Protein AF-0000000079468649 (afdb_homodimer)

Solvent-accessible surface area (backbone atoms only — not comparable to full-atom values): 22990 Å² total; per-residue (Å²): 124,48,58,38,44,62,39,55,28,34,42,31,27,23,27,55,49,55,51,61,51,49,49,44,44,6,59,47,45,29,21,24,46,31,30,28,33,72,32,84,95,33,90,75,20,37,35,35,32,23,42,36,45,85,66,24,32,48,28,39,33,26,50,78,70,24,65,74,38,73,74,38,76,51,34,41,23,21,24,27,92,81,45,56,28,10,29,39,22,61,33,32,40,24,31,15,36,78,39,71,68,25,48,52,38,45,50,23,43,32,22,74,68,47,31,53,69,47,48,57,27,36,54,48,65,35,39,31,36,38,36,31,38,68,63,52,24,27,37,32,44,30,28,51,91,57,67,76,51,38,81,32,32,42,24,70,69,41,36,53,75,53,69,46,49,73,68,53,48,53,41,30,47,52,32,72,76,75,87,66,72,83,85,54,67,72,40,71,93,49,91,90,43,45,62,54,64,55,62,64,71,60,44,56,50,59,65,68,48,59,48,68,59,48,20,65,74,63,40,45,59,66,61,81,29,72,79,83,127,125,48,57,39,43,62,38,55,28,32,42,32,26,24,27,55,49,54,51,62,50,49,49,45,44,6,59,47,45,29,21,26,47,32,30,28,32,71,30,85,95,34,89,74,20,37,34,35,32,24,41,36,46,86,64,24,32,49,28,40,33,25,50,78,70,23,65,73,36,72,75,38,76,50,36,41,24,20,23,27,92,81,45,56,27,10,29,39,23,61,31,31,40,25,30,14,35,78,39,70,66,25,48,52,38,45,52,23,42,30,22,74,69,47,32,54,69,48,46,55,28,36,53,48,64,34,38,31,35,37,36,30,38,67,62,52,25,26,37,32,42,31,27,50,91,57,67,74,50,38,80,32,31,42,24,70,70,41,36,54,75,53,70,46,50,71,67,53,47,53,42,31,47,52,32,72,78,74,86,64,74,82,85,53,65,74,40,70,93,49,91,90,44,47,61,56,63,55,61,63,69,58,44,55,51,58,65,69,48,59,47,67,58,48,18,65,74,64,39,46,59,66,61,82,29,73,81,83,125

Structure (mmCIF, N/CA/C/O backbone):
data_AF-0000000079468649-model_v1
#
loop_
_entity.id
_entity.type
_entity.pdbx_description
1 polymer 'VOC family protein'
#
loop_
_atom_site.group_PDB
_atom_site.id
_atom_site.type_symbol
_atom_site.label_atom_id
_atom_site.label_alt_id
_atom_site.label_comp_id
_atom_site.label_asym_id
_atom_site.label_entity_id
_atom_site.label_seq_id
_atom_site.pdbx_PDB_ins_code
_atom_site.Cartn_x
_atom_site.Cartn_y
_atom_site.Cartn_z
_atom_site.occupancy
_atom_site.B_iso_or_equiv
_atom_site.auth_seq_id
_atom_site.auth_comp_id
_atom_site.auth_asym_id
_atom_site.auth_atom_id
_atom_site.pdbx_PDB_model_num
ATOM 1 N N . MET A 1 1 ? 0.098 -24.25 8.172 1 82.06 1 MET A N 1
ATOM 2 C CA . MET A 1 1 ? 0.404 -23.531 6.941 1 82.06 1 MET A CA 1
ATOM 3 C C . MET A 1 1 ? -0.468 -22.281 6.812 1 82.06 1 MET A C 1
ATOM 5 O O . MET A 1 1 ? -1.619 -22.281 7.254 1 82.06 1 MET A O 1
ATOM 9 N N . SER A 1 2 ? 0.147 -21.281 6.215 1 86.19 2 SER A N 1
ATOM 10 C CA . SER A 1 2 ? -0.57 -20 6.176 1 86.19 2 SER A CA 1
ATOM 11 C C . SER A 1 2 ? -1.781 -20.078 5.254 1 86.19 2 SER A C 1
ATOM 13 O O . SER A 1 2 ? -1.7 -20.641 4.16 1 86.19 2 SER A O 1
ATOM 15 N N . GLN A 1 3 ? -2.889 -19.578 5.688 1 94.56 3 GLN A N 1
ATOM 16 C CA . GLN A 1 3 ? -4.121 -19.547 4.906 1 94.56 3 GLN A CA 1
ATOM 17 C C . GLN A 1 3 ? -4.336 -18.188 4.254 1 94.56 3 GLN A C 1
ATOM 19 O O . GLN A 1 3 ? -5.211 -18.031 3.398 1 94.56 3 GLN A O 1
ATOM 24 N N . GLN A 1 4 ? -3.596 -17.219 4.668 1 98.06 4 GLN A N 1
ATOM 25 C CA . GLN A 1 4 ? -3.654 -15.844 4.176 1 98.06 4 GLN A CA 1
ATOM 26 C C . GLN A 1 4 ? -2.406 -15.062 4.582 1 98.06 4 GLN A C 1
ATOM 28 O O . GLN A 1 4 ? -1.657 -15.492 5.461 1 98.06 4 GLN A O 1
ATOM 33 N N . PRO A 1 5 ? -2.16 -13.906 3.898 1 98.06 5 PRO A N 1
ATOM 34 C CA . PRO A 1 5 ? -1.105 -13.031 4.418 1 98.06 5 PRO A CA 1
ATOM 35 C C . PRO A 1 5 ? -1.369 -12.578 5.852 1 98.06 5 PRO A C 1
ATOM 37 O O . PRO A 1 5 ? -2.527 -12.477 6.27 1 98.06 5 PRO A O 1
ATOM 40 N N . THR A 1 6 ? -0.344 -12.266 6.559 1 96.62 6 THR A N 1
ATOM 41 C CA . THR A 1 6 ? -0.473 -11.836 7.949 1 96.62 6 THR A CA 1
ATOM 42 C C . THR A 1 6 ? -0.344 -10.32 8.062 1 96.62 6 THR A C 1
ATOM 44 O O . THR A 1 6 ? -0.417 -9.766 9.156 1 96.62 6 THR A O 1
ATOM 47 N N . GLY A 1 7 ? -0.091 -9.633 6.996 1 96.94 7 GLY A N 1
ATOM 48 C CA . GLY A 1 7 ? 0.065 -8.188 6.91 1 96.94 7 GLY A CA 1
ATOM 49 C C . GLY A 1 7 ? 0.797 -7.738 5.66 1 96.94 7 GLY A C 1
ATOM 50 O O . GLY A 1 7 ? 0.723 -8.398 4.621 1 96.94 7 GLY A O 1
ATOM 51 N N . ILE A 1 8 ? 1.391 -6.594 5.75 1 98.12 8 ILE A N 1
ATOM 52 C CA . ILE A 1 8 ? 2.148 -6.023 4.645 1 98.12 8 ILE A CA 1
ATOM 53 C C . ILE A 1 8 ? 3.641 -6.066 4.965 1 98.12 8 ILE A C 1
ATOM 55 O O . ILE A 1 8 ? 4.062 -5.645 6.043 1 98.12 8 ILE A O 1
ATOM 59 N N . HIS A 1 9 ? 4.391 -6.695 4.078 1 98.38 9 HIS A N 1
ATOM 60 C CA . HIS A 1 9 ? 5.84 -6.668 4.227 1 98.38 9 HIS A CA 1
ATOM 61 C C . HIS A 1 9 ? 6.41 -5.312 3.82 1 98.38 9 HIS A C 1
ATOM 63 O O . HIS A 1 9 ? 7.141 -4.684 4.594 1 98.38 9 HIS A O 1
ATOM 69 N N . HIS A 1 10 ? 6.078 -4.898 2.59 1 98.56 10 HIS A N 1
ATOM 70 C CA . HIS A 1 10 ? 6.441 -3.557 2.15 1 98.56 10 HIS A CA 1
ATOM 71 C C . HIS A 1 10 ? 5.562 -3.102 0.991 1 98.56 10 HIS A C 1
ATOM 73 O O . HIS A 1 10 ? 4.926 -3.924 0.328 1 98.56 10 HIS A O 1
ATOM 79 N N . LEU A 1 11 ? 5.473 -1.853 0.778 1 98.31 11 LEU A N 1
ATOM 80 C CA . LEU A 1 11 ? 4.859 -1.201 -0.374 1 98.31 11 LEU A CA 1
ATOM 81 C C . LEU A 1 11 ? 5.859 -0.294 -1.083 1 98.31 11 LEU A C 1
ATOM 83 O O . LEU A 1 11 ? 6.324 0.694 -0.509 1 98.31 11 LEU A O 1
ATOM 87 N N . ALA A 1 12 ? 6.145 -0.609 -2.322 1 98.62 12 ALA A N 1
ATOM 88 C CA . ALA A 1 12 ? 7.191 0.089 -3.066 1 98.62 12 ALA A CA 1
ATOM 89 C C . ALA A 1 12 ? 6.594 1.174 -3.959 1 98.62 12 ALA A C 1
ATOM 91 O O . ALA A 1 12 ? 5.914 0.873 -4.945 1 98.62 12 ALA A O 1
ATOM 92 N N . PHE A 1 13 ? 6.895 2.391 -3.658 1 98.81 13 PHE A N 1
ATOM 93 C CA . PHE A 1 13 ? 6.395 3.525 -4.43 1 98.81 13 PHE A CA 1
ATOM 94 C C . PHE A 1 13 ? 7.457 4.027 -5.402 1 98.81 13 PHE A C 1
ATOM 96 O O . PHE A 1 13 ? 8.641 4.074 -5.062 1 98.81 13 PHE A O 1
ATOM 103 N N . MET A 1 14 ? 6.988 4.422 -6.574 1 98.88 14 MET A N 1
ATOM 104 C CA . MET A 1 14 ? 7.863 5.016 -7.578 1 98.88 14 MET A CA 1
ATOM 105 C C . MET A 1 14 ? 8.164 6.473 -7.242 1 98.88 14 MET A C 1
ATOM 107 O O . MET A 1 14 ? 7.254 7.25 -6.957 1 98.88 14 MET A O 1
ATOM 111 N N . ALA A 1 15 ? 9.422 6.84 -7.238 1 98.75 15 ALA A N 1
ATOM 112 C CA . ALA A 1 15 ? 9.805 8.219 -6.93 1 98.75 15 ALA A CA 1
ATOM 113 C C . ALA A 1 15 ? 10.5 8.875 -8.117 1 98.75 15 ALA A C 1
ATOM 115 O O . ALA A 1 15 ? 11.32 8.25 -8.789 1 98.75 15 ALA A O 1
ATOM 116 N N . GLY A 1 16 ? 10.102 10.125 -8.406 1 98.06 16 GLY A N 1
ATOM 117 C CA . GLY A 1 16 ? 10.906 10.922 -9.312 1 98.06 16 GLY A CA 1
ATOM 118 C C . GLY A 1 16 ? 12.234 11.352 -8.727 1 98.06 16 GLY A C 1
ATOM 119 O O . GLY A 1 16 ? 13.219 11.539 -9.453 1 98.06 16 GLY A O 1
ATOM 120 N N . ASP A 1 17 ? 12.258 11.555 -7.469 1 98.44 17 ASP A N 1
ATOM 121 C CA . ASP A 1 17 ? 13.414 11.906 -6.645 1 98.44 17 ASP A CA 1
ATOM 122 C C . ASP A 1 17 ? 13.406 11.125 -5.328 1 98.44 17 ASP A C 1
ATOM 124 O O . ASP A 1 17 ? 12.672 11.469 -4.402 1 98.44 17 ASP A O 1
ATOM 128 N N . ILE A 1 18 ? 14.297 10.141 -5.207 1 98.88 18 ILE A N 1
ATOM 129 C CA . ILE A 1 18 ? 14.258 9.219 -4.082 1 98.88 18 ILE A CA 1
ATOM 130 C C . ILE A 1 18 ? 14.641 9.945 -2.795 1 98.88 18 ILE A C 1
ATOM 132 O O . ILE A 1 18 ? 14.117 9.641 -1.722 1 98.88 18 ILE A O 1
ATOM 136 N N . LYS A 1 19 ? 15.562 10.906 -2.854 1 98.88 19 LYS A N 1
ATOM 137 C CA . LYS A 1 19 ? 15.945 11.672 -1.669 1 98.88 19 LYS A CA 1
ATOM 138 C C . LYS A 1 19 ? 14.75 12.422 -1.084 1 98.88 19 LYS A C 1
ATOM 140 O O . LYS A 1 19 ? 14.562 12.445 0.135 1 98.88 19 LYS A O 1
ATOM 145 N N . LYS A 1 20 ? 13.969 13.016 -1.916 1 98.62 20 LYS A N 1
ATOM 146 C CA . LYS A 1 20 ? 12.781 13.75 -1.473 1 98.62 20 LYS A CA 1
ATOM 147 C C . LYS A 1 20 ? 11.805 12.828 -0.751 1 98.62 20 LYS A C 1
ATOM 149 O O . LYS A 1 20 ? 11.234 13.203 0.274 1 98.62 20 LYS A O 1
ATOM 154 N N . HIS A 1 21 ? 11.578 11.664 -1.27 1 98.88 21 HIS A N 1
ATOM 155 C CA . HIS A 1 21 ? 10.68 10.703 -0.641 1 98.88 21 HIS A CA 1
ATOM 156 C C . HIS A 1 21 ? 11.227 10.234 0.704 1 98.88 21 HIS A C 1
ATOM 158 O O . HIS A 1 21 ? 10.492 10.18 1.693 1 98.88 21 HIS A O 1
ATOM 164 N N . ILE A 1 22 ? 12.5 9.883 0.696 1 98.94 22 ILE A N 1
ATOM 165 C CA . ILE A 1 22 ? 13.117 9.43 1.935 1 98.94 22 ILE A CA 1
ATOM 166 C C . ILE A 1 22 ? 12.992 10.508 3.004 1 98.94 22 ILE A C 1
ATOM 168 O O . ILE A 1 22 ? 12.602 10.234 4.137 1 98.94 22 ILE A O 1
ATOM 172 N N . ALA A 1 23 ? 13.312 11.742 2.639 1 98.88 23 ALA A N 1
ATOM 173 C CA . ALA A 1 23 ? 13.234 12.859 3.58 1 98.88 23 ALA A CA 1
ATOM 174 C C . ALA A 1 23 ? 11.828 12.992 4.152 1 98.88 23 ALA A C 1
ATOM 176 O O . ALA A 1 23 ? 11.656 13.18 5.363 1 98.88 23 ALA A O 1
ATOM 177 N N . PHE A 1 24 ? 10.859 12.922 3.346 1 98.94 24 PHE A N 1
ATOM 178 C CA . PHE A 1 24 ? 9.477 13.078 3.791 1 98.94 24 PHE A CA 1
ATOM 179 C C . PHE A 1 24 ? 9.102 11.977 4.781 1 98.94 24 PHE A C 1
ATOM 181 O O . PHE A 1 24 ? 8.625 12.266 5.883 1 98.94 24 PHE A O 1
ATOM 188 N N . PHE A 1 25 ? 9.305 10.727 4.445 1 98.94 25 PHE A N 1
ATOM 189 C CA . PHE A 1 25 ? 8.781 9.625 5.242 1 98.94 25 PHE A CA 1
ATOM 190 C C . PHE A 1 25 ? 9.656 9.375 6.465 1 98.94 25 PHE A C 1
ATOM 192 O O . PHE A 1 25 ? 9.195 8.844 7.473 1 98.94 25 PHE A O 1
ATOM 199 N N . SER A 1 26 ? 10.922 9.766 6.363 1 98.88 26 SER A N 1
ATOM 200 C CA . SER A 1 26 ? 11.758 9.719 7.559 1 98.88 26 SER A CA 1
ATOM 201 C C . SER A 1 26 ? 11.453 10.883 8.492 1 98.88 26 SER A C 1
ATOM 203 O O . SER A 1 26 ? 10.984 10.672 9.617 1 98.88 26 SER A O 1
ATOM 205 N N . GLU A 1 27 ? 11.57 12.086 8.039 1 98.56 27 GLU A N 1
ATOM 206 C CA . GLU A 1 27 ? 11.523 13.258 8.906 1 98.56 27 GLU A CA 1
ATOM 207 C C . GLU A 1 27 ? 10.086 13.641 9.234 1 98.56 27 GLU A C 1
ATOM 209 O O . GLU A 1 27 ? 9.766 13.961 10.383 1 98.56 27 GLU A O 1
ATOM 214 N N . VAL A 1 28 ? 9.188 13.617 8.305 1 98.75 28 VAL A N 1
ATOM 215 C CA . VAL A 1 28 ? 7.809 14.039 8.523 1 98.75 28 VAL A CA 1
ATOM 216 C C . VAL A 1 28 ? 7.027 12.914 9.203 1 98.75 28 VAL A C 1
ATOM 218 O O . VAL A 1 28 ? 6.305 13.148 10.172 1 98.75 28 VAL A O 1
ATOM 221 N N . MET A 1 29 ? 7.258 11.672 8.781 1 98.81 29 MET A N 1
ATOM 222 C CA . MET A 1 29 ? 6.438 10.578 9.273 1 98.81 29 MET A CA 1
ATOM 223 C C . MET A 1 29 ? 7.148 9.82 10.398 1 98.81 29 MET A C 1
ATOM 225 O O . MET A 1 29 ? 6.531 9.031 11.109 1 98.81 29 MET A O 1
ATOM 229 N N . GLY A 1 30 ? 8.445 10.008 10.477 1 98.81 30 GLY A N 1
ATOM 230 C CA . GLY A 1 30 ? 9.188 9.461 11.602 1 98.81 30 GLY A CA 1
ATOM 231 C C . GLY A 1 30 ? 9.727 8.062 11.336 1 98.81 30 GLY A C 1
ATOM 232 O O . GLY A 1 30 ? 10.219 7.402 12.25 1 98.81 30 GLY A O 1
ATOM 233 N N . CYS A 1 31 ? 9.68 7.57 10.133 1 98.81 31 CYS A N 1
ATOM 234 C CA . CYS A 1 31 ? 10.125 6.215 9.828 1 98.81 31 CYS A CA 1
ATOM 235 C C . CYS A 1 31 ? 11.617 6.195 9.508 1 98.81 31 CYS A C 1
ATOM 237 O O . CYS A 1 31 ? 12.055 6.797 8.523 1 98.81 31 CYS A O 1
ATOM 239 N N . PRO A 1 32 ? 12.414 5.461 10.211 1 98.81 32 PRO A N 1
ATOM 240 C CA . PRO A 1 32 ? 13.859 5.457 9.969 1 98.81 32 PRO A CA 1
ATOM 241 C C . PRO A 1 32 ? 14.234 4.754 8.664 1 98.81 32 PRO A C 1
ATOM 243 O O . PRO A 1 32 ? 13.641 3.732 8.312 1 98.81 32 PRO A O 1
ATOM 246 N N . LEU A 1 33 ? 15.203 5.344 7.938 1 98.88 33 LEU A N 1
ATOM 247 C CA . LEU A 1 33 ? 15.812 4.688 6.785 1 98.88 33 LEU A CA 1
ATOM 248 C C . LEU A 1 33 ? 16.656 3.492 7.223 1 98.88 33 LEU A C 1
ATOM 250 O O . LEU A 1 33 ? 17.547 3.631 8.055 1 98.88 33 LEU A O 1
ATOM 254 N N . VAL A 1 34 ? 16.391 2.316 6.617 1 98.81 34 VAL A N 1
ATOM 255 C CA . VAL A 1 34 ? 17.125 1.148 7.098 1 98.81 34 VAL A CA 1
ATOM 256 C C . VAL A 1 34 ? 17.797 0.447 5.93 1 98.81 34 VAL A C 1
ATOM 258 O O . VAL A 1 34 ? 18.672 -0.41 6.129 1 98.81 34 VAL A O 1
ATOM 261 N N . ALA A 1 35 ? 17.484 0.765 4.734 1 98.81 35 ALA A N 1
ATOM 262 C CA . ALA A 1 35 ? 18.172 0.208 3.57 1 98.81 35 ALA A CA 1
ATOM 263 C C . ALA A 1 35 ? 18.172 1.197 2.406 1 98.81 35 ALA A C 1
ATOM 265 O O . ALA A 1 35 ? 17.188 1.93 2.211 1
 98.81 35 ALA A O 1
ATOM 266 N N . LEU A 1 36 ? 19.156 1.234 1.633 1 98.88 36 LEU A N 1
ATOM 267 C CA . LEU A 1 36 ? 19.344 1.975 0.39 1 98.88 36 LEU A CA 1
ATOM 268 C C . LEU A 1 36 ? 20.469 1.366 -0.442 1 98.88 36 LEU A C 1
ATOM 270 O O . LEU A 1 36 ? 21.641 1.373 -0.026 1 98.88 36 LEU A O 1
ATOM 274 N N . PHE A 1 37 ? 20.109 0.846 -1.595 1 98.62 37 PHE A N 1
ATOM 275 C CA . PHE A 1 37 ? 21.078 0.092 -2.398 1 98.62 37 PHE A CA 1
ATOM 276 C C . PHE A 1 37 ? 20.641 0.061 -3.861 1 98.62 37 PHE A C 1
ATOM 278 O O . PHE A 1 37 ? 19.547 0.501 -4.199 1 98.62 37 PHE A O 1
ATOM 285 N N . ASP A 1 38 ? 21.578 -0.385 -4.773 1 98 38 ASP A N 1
··········
*Exercise description*:
Copy out only the lines of the records above from the one with "ATOM 222 C CA" through the one with "ATOM 250 O O", exactly as they stand, both included.

*Answer area*:
ATOM 222 C CA . MET A 1 29 ? 6.438 10.578 9.273 1 98.81 29 MET A CA 1
ATOM 223 C C . MET A 1 29 ? 7.148 9.82 10.398 1 98.81 29 MET A C 1
ATOM 225 O O . MET A 1 29 ? 6.531 9.031 11.109 1 98.81 29 MET A O 1
ATOM 229 N N . GLY A 1 30 ? 8.445 10.008 10.477 1 98.81 30 GLY A N 1
ATOM 230 C CA . GLY A 1 30 ? 9.188 9.461 11.602 1 98.81 30 GLY A CA 1
ATOM 231 C C . GLY A 1 30 ? 9.727 8.062 11.336 1 98.81 30 GLY A C 1
ATOM 232 O O . GLY A 1 30 ? 10.219 7.402 12.25 1 98.81 30 GLY A O 1
ATOM 233 N N . CYS A 1 31 ? 9.68 7.57 10.133 1 98.81 31 CYS A N 1
ATOM 234 C CA . CYS A 1 31 ? 10.125 6.215 9.828 1 98.81 31 CYS A CA 1
ATOM 235 C C . CYS A 1 31 ? 11.617 6.195 9.508 1 98.81 31 CYS A C 1
ATOM 237 O O . CYS A 1 31 ? 12.055 6.797 8.523 1 98.81 31 CYS A O 1
ATOM 239 N N . PRO A 1 32 ? 12.414 5.461 10.211 1 98.81 32 PRO A N 1
ATOM 240 C CA . PRO A 1 32 ? 13.859 5.457 9.969 1 98.81 32 PRO A CA 1
ATOM 241 C C . PRO A 1 32 ? 14.234 4.754 8.664 1 98.81 32 PRO A C 1
ATOM 243 O O . PRO A 1 32 ? 13.641 3.732 8.312 1 98.81 32 PRO A O 1
ATOM 246 N N . LEU A 1 33 ? 15.203 5.344 7.938 1 98.88 33 LEU A N 1
ATOM 247 C CA . LEU A 1 33 ? 15.812 4.688 6.785 1 98.88 33 LEU A CA 1
ATOM 248 C C . LEU A 1 33 ? 16.656 3.492 7.223 1 98.88 33 LEU A C 1
ATOM 250 O O . LEU A 1 33 ? 17.547 3.631 8.055 1 98.88 33 LEU A O 1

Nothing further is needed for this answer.